Thomas R. Insel has served as the director of the National Institute of Mental Health (NIMH) since 2002, gaining respect as a leader who supports research that will help us understand, treat and even prevent mental disorders. During his tenure, major breakthroughs have been made in the areas of practical clinical trials, autism research and the role of genetics in mental illnesses.
He recently shared his views on a variety of issues presented to him by Frank Burtnett, editor of ACAeNews for Mental Health, Community Agency and Private Practice Counselors.
1) What do the American Counseling Association and its 55,000 members need to do to increase NIMH’s recognition and support of licensed professional counselors?
The National Institute of Mental Health is the federal agency investing in research on mental disorders. While our name suggests a primary interest in mental health, our mission is to transform the understanding and treatment of mental illnesses through basic and clinical research, paving the way for prevention, recovery and cure.
I hope ACA members will be interested in the new NIMH Strategic Plan for Research to be released in March 2015. This plan focuses on strengthening the public health impact of NIMH-supported research. One of the keys to increasing impact is providing rigorous scientific information that is useful to patients and providers by responding to their specific needs.
2) Anxiety and depression are the two diagnoses licensed professional counselors, like all mental health providers, deal with most often. What current and future research efforts will we see from the NIMH on these two fronts?
One of the insights from research funded over the past decade is the inadequacy of current diagnostic categories. While the current classification has been useful for providing a common language, it has not given us categories that appear valid in terms of causal mechanisms or treatment response.
NIMH’s Research Domain Criteria, or RDoC, project attempts to bring the power of modern biology, cognitive science and sociocultural perspectives to the problems of mental illness, studied independently from the classification systems by which patients are currently grouped. While RDoC, for now, is a research framework, not a clinical tool, NIMH is already recommending that we shift our language away from some of the currently used labels. As one example, depression — which is now treated as a single category — may turn out to be many disorders with different mechanisms, requiring different treatments.
In addition to transforming diagnostics, NIMH is looking at a new generation of treatments. The advent of new devices, mHealth (mobile health), cognitive training and social media will likely change the landscape of mental health care.
I’d suggest two trends to watch. One is the empowerment of patients who will demand clinical excellence and will be sharing their experience on social media. The second is the need for our field to move beyond magic bullets, whether those bullets are medicines or psychotherapies. We need to help patients find network solutions – solutions that may be tailored more to their needs than to our skills. For most people with mental disorders, recovery will depend on a mix or a network of interventions, not a single modality of care or even a single provider.
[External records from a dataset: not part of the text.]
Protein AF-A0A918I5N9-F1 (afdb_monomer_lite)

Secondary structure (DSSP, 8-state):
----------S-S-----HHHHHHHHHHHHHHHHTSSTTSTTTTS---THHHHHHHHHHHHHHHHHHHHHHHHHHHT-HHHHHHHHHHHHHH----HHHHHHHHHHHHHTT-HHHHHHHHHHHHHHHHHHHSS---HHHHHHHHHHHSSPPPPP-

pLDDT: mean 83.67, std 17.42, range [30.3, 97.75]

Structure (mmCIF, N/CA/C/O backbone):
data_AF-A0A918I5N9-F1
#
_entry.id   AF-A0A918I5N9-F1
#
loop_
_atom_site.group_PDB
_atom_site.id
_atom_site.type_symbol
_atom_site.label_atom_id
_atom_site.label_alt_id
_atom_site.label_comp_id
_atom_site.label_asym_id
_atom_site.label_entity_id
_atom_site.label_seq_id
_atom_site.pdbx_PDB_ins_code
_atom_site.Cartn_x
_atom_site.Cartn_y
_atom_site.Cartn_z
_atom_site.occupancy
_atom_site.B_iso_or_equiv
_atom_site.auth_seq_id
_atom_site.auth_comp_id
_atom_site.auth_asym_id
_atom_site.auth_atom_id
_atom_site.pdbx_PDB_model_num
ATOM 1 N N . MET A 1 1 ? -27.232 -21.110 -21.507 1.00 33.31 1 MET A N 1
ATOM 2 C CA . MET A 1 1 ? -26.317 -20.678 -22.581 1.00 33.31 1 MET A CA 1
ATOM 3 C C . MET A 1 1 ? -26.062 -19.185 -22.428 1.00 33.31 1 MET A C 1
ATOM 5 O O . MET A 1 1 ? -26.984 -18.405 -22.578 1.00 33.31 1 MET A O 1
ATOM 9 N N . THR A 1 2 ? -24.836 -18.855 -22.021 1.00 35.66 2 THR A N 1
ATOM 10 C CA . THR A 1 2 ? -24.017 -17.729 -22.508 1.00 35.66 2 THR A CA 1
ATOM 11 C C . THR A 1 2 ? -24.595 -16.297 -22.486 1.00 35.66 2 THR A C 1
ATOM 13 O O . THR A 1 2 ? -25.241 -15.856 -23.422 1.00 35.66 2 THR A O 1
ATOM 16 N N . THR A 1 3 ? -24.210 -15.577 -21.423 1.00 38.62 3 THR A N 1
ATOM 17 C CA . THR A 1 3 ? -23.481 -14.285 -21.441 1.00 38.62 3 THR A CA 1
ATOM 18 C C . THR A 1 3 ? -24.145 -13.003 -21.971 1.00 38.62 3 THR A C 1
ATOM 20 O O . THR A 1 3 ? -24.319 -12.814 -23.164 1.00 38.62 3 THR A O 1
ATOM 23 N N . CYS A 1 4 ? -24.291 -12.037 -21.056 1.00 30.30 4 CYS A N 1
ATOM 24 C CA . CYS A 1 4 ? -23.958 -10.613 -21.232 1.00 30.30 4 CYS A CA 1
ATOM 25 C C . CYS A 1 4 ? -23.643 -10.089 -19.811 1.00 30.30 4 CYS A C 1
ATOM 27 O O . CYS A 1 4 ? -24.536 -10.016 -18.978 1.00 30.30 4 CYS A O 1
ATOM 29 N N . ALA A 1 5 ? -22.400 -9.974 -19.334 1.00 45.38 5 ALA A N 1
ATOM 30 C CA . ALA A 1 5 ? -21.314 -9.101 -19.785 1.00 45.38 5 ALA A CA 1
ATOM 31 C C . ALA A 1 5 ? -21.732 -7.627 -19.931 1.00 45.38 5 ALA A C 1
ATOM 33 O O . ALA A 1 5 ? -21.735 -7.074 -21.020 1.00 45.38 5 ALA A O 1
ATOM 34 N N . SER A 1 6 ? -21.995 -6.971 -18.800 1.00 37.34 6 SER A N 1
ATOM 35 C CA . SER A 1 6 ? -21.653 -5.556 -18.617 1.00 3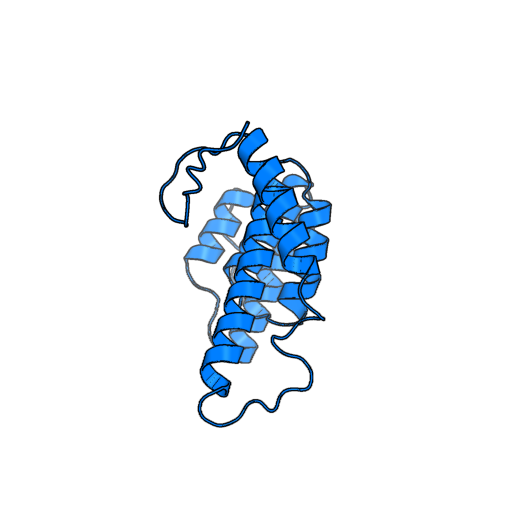7.34 6 SER A CA 1
ATOM 36 C C . SER A 1 6 ? -20.706 -5.431 -17.424 1.00 37.34 6 SER A C 1
ATOM 38 O O . SER A 1 6 ? -21.067 -5.139 -16.286 1.00 37.34 6 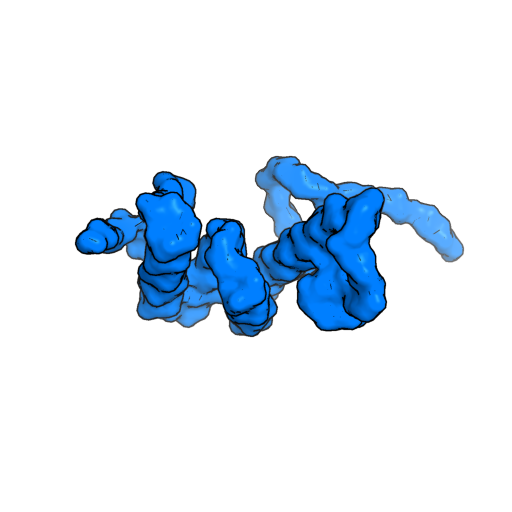SER A O 1
ATOM 40 N N . ALA A 1 7 ? -19.441 -5.729 -17.714 1.00 48.62 7 ALA A N 1
ATOM 41 C CA . ALA A 1 7 ? -18.318 -5.270 -16.924 1.00 48.62 7 ALA A CA 1
ATOM 42 C C . ALA A 1 7 ? -18.177 -3.766 -17.156 1.00 48.62 7 ALA A C 1
ATOM 44 O O . ALA A 1 7 ? -17.816 -3.350 -18.251 1.00 48.62 7 ALA A O 1
ATOM 45 N N . THR A 1 8 ? -18.458 -2.949 -16.146 1.00 40.78 8 THR A N 1
ATOM 46 C CA . THR A 1 8 ? -17.908 -1.595 -16.033 1.00 40.78 8 THR A CA 1
ATOM 47 C C . THR A 1 8 ? -18.019 -1.154 -14.581 1.00 40.78 8 THR A C 1
ATOM 49 O O . THR A 1 8 ? -19.119 -0.998 -14.064 1.00 40.78 8 THR A O 1
ATOM 52 N N . CYS A 1 9 ? -16.879 -0.910 -13.945 1.00 38.47 9 CYS A N 1
ATOM 53 C CA . CYS A 1 9 ? -16.647 0.341 -13.226 1.00 38.47 9 CYS A CA 1
ATOM 54 C C . CYS A 1 9 ? -15.128 0.521 -13.085 1.00 38.47 9 CYS A C 1
ATOM 56 O O . CYS A 1 9 ? -14.551 0.076 -12.093 1.00 38.47 9 CYS A O 1
ATOM 58 N N . PRO A 1 10 ? -14.467 1.141 -14.081 1.00 47.97 10 PRO A N 1
ATOM 59 C CA . PRO A 1 10 ? -13.202 1.811 -13.841 1.00 47.97 10 PRO A CA 1
ATOM 60 C C . PRO A 1 10 ? -13.473 3.014 -12.924 1.00 47.97 10 PRO A C 1
ATOM 62 O O . PRO A 1 10 ? -14.589 3.535 -12.868 1.00 47.97 10 PRO A O 1
ATOM 65 N N . GLY A 1 11 ? -12.468 3.387 -12.139 1.00 45.97 11 GLY A N 1
ATOM 66 C CA . GLY A 1 11 ? -12.616 4.256 -10.978 1.00 45.97 11 GLY A CA 1
ATOM 67 C C . GLY A 1 11 ? -13.232 5.645 -11.204 1.00 45.97 11 GLY A C 1
ATOM 68 O O . GLY A 1 11 ? -13.306 6.173 -12.309 1.00 45.97 11 GLY A O 1
ATOM 69 N N . ARG A 1 12 ? -13.540 6.252 -10.047 1.00 46.72 12 ARG A N 1
ATOM 70 C CA . ARG A 1 12 ? -14.046 7.610 -9.757 1.00 46.72 12 ARG A CA 1
ATOM 71 C C . ARG A 1 12 ? -15.571 7.755 -9.734 1.00 46.72 12 ARG A C 1
ATOM 73 O O . ARG A 1 12 ? -16.263 7.630 -10.735 1.00 46.72 12 ARG A O 1
ATOM 80 N N . GLY A 1 13 ? -16.064 8.105 -8.544 1.00 32.50 13 GLY A N 1
ATOM 81 C CA . GLY A 1 13 ? -17.435 8.557 -8.308 1.00 32.50 13 GLY A CA 1
ATOM 82 C C . GLY A 1 13 ? -18.227 7.651 -7.370 1.00 32.50 13 GLY A C 1
ATOM 83 O O . GLY A 1 13 ? -19.016 6.840 -7.836 1.00 32.50 13 GLY A O 1
ATOM 84 N N . GLY A 1 14 ? -17.995 7.812 -6.062 1.00 39.53 14 GLY A N 1
ATOM 85 C CA . GLY A 1 14 ? -18.920 7.662 -4.922 1.00 39.53 14 GLY A CA 1
ATOM 86 C C . GLY A 1 14 ? -20.182 6.789 -4.992 1.00 39.53 14 GLY A C 1
ATOM 87 O O . GLY A 1 14 ? -21.156 7.120 -4.321 1.00 39.53 14 GLY A O 1
ATOM 88 N N . ARG A 1 15 ? -20.220 5.685 -5.738 1.00 43.25 15 ARG A N 1
ATOM 89 C CA . ARG A 1 15 ? -21.277 4.681 -5.593 1.00 43.25 15 ARG A CA 1
ATOM 90 C C . ARG A 1 15 ? -20.863 3.727 -4.483 1.00 43.25 15 ARG A C 1
ATOM 92 O O . ARG A 1 15 ? -19.774 3.159 -4.521 1.00 43.25 15 ARG A O 1
ATOM 99 N N . ARG A 1 16 ? -21.716 3.586 -3.464 1.00 48.34 16 ARG A N 1
ATOM 100 C CA . ARG A 1 16 ? -21.547 2.578 -2.410 1.00 48.34 16 ARG A CA 1
ATOM 101 C C . ARG A 1 16 ? -21.628 1.211 -3.088 1.00 48.34 16 ARG A C 1
ATOM 103 O O . ARG A 1 16 ? -22.724 0.740 -3.369 1.00 48.34 16 ARG A O 1
ATOM 110 N N . CYS A 1 17 ? -20.481 0.624 -3.417 1.00 57.62 17 CYS A N 1
ATOM 111 C CA . CYS A 1 17 ? -20.425 -0.752 -3.895 1.00 57.62 17 CYS A CA 1
ATOM 112 C C . CYS A 1 17 ? -21.047 -1.658 -2.832 1.00 57.62 17 CYS A C 1
ATOM 114 O O . CYS A 1 17 ? -20.789 -1.481 -1.636 1.00 57.62 17 CYS A O 1
ATOM 116 N N . SER A 1 18 ? -21.876 -2.609 -3.258 1.00 76.56 18 SER A N 1
ATOM 117 C CA . SER A 1 18 ? -22.424 -3.599 -2.338 1.00 76.56 18 SER A CA 1
ATOM 118 C C . SER A 1 18 ? -21.296 -4.496 -1.813 1.00 76.56 18 SER A C 1
ATOM 120 O O . SER A 1 18 ? -20.240 -4.620 -2.440 1.00 76.56 18 SER A O 1
ATOM 122 N N . ARG A 1 19 ? -21.498 -5.157 -0.666 1.00 80.88 19 ARG A N 1
ATOM 123 C CA . ARG A 1 19 ? -20.518 -6.132 -0.151 1.00 80.88 19 ARG A CA 1
ATOM 124 C C . ARG A 1 19 ? -20.210 -7.221 -1.188 1.00 80.88 19 ARG A C 1
ATOM 126 O O . ARG A 1 19 ? -19.050 -7.572 -1.353 1.00 80.88 19 ARG A O 1
ATOM 133 N N . GLY A 1 20 ? -21.218 -7.657 -1.948 1.00 82.44 20 GLY A N 1
ATOM 134 C CA . GLY A 1 20 ? -21.046 -8.633 -3.027 1.00 82.44 20 GLY A CA 1
ATOM 135 C C . GLY A 1 20 ? -20.149 -8.141 -4.168 1.00 82.44 20 GLY A C 1
ATOM 136 O O . GLY A 1 20 ? -19.375 -8.924 -4.721 1.00 82.44 20 GLY A O 1
ATOM 137 N N . ASP A 1 21 ? -20.183 -6.843 -4.485 1.00 87.81 21 ASP A N 1
ATOM 138 C CA . ASP A 1 21 ? -19.263 -6.249 -5.463 1.00 87.81 21 ASP A CA 1
ATOM 139 C C . ASP A 1 21 ? -17.831 -6.213 -4.927 1.00 87.81 21 ASP A C 1
ATOM 141 O O . ASP A 1 21 ? -16.887 -6.481 -5.669 1.00 87.81 21 ASP A O 1
ATOM 145 N N . ALA A 1 22 ? -17.666 -5.924 -3.633 1.00 86.56 22 ALA A N 1
ATOM 146 C CA . ALA A 1 22 ? -16.362 -5.937 -2.981 1.00 86.56 22 ALA A CA 1
ATOM 147 C C . ALA A 1 22 ? -15.777 -7.358 -2.908 1.00 86.56 22 ALA A C 1
ATOM 149 O O . ALA A 1 22 ? -14.625 -7.541 -3.285 1.00 86.56 22 ALA A O 1
ATOM 150 N N . ASP A 1 23 ? -16.575 -8.371 -2.555 1.00 90.06 23 ASP A N 1
ATOM 151 C CA . ASP A 1 23 ? -16.152 -9.781 -2.568 1.00 90.06 23 ASP A CA 1
ATOM 152 C C . ASP A 1 23 ? -15.725 -10.223 -3.975 1.00 90.06 23 ASP A C 1
ATOM 154 O O . ASP A 1 23 ? -14.707 -10.897 -4.170 1.00 90.06 23 ASP A O 1
ATOM 158 N N . ARG A 1 24 ? -16.493 -9.822 -4.996 1.00 92.31 24 ARG A N 1
ATOM 159 C CA . ARG A 1 24 ? -16.143 -10.091 -6.393 1.00 92.31 24 ARG A CA 1
ATOM 160 C C . ARG A 1 24 ? -14.842 -9.395 -6.785 1.00 92.31 24 ARG A C 1
ATOM 162 O O . ARG A 1 24 ? -14.007 -10.040 -7.418 1.00 92.31 24 ARG A O 1
ATOM 169 N N . ALA A 1 25 ? -14.666 -8.129 -6.412 1.00 91.56 25 ALA A N 1
ATOM 170 C CA . ALA A 1 25 ? -13.445 -7.378 -6.678 1.00 91.56 25 ALA A CA 1
ATOM 171 C C . ALA A 1 25 ? -12.231 -8.035 -6.010 1.00 91.56 25 ALA A C 1
ATOM 173 O O . ALA A 1 25 ? -11.242 -8.281 -6.692 1.00 91.56 25 ALA A O 1
ATOM 174 N N . THR A 1 26 ? -12.331 -8.417 -4.732 1.00 94.19 26 THR A N 1
ATOM 175 C CA . THR A 1 26 ? -11.262 -9.120 -4.007 1.00 94.19 26 THR A CA 1
ATOM 176 C C . THR A 1 26 ? -10.834 -10.388 -4.740 1.00 94.19 26 THR A C 1
ATOM 178 O O . THR A 1 26 ? -9.644 -10.580 -4.973 1.00 94.19 26 THR A O 1
ATOM 181 N N . ARG A 1 27 ? -11.784 -11.232 -5.170 1.00 94.81 27 ARG A N 1
ATOM 182 C CA . ARG A 1 27 ? -11.457 -12.463 -5.912 1.00 94.81 27 ARG A CA 1
ATOM 183 C C . ARG A 1 27 ? -10.792 -12.185 -7.256 1.00 94.81 27 ARG A C 1
ATOM 185 O O . ARG A 1 27 ? -9.804 -12.833 -7.580 1.00 94.81 27 ARG A O 1
ATOM 192 N N . LEU A 1 28 ? -11.333 -11.251 -8.041 1.00 96.12 28 LEU A N 1
ATOM 193 C CA . LEU A 1 28 ? -10.804 -10.943 -9.372 1.00 96.12 28 LEU A CA 1
ATOM 194 C C . LEU A 1 28 ? -9.413 -10.311 -9.300 1.00 96.12 28 LEU A C 1
ATOM 196 O O . LEU A 1 28 ? -8.541 -10.699 -10.068 1.00 96.12 28 LEU A O 1
ATOM 200 N N . LEU A 1 29 ? -9.198 -9.381 -8.370 1.00 94.56 29 LEU A N 1
ATOM 201 C CA . LEU A 1 29 ? -7.908 -8.719 -8.182 1.00 94.56 29 LEU A CA 1
ATOM 202 C C . LEU A 1 29 ? -6.856 -9.691 -7.646 1.00 94.56 29 LEU A C 1
ATOM 204 O O . LEU A 1 29 ? -5.748 -9.723 -8.170 1.00 94.56 29 LEU A O 1
ATOM 208 N N . ALA A 1 30 ? -7.209 -10.538 -6.673 1.00 94.50 30 ALA A N 1
ATOM 209 C CA . ALA A 1 30 ? -6.308 -11.581 -6.190 1.00 94.50 30 ALA A CA 1
ATOM 210 C C . ALA A 1 30 ? -5.934 -12.563 -7.312 1.00 94.50 30 ALA A C 1
ATOM 212 O O . ALA A 1 30 ? -4.758 -12.862 -7.497 1.00 94.50 30 ALA A O 1
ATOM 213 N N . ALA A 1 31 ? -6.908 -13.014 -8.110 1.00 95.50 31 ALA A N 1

3) Licensed professional counselors are positioned to improve public access to mental health treatment in the future. What can we do to galvanize our role in ensuring that access?
Improving access is certainly important, but even more important is improving quality of care. While access has increased over the past two decades, we have not seen associated decreases in morbidity or mortality (suicides) from mental illness. The reason for this disconnect is probably complex, but one possibility is that quality of care has not been held to the same standards in our field as we expect for cardiovascular surgery or renal dialysis.
Recent legislation mandates parity for mental health and physical health treatments, but do we have parity for the standards of quality? NIMH has supported an Institute of Medicine study of how to ensure the quality of psychosocial treatments. You should watch for this report, due by April 2015, which I expect will suggest some quality metrics that can be used to ensure that licensed professional counselors are delivering the same treatments that have been shown to be effective in rigorous clinical trials.
4) ACA members, a significant number of whom are clinicians in agencies, hospitals and private practice, appreciate your support in giving professional counseling a place at the policy generation and analysis table. What has ACAeNews for Mental Health, Community Agency and Private Practice Counselors not asked you that you want our members to know?
One of the themes mentioned by President Obama in his State of the Union address was precision medicine. Precision medicine means getting the right treatment at the right time to the right person. As pointed out on the National Institutes of Health website, while significant advances in precision medicine have been made for select cancers, the practice is not currently in use for most disorders. What does precision medicine mean for mental health?
Our version is the RDoC project, mentioned above, which aims to develop more precise diagnostic categories based on biological, psychological and sociocultural variables. RDoC assumes that we will need many kinds of data to reach precision, much like triangulating to find one’s position on a map. These data will draw from many sources, including symptoms, genotype, physiology, cognitive assessment, family dynamics, environmental exposures and cultural background. Watch for the RDoC Discussion Forum, a soon-to-be-launched online platform where investigators and clinicians can converse and collaborate with each other around the RDoC framework in a virtual environment.
This interview appeared originally in the March 2015 edition of ACAeNews for Mental Health, Community Agency and Private Practice Counselors.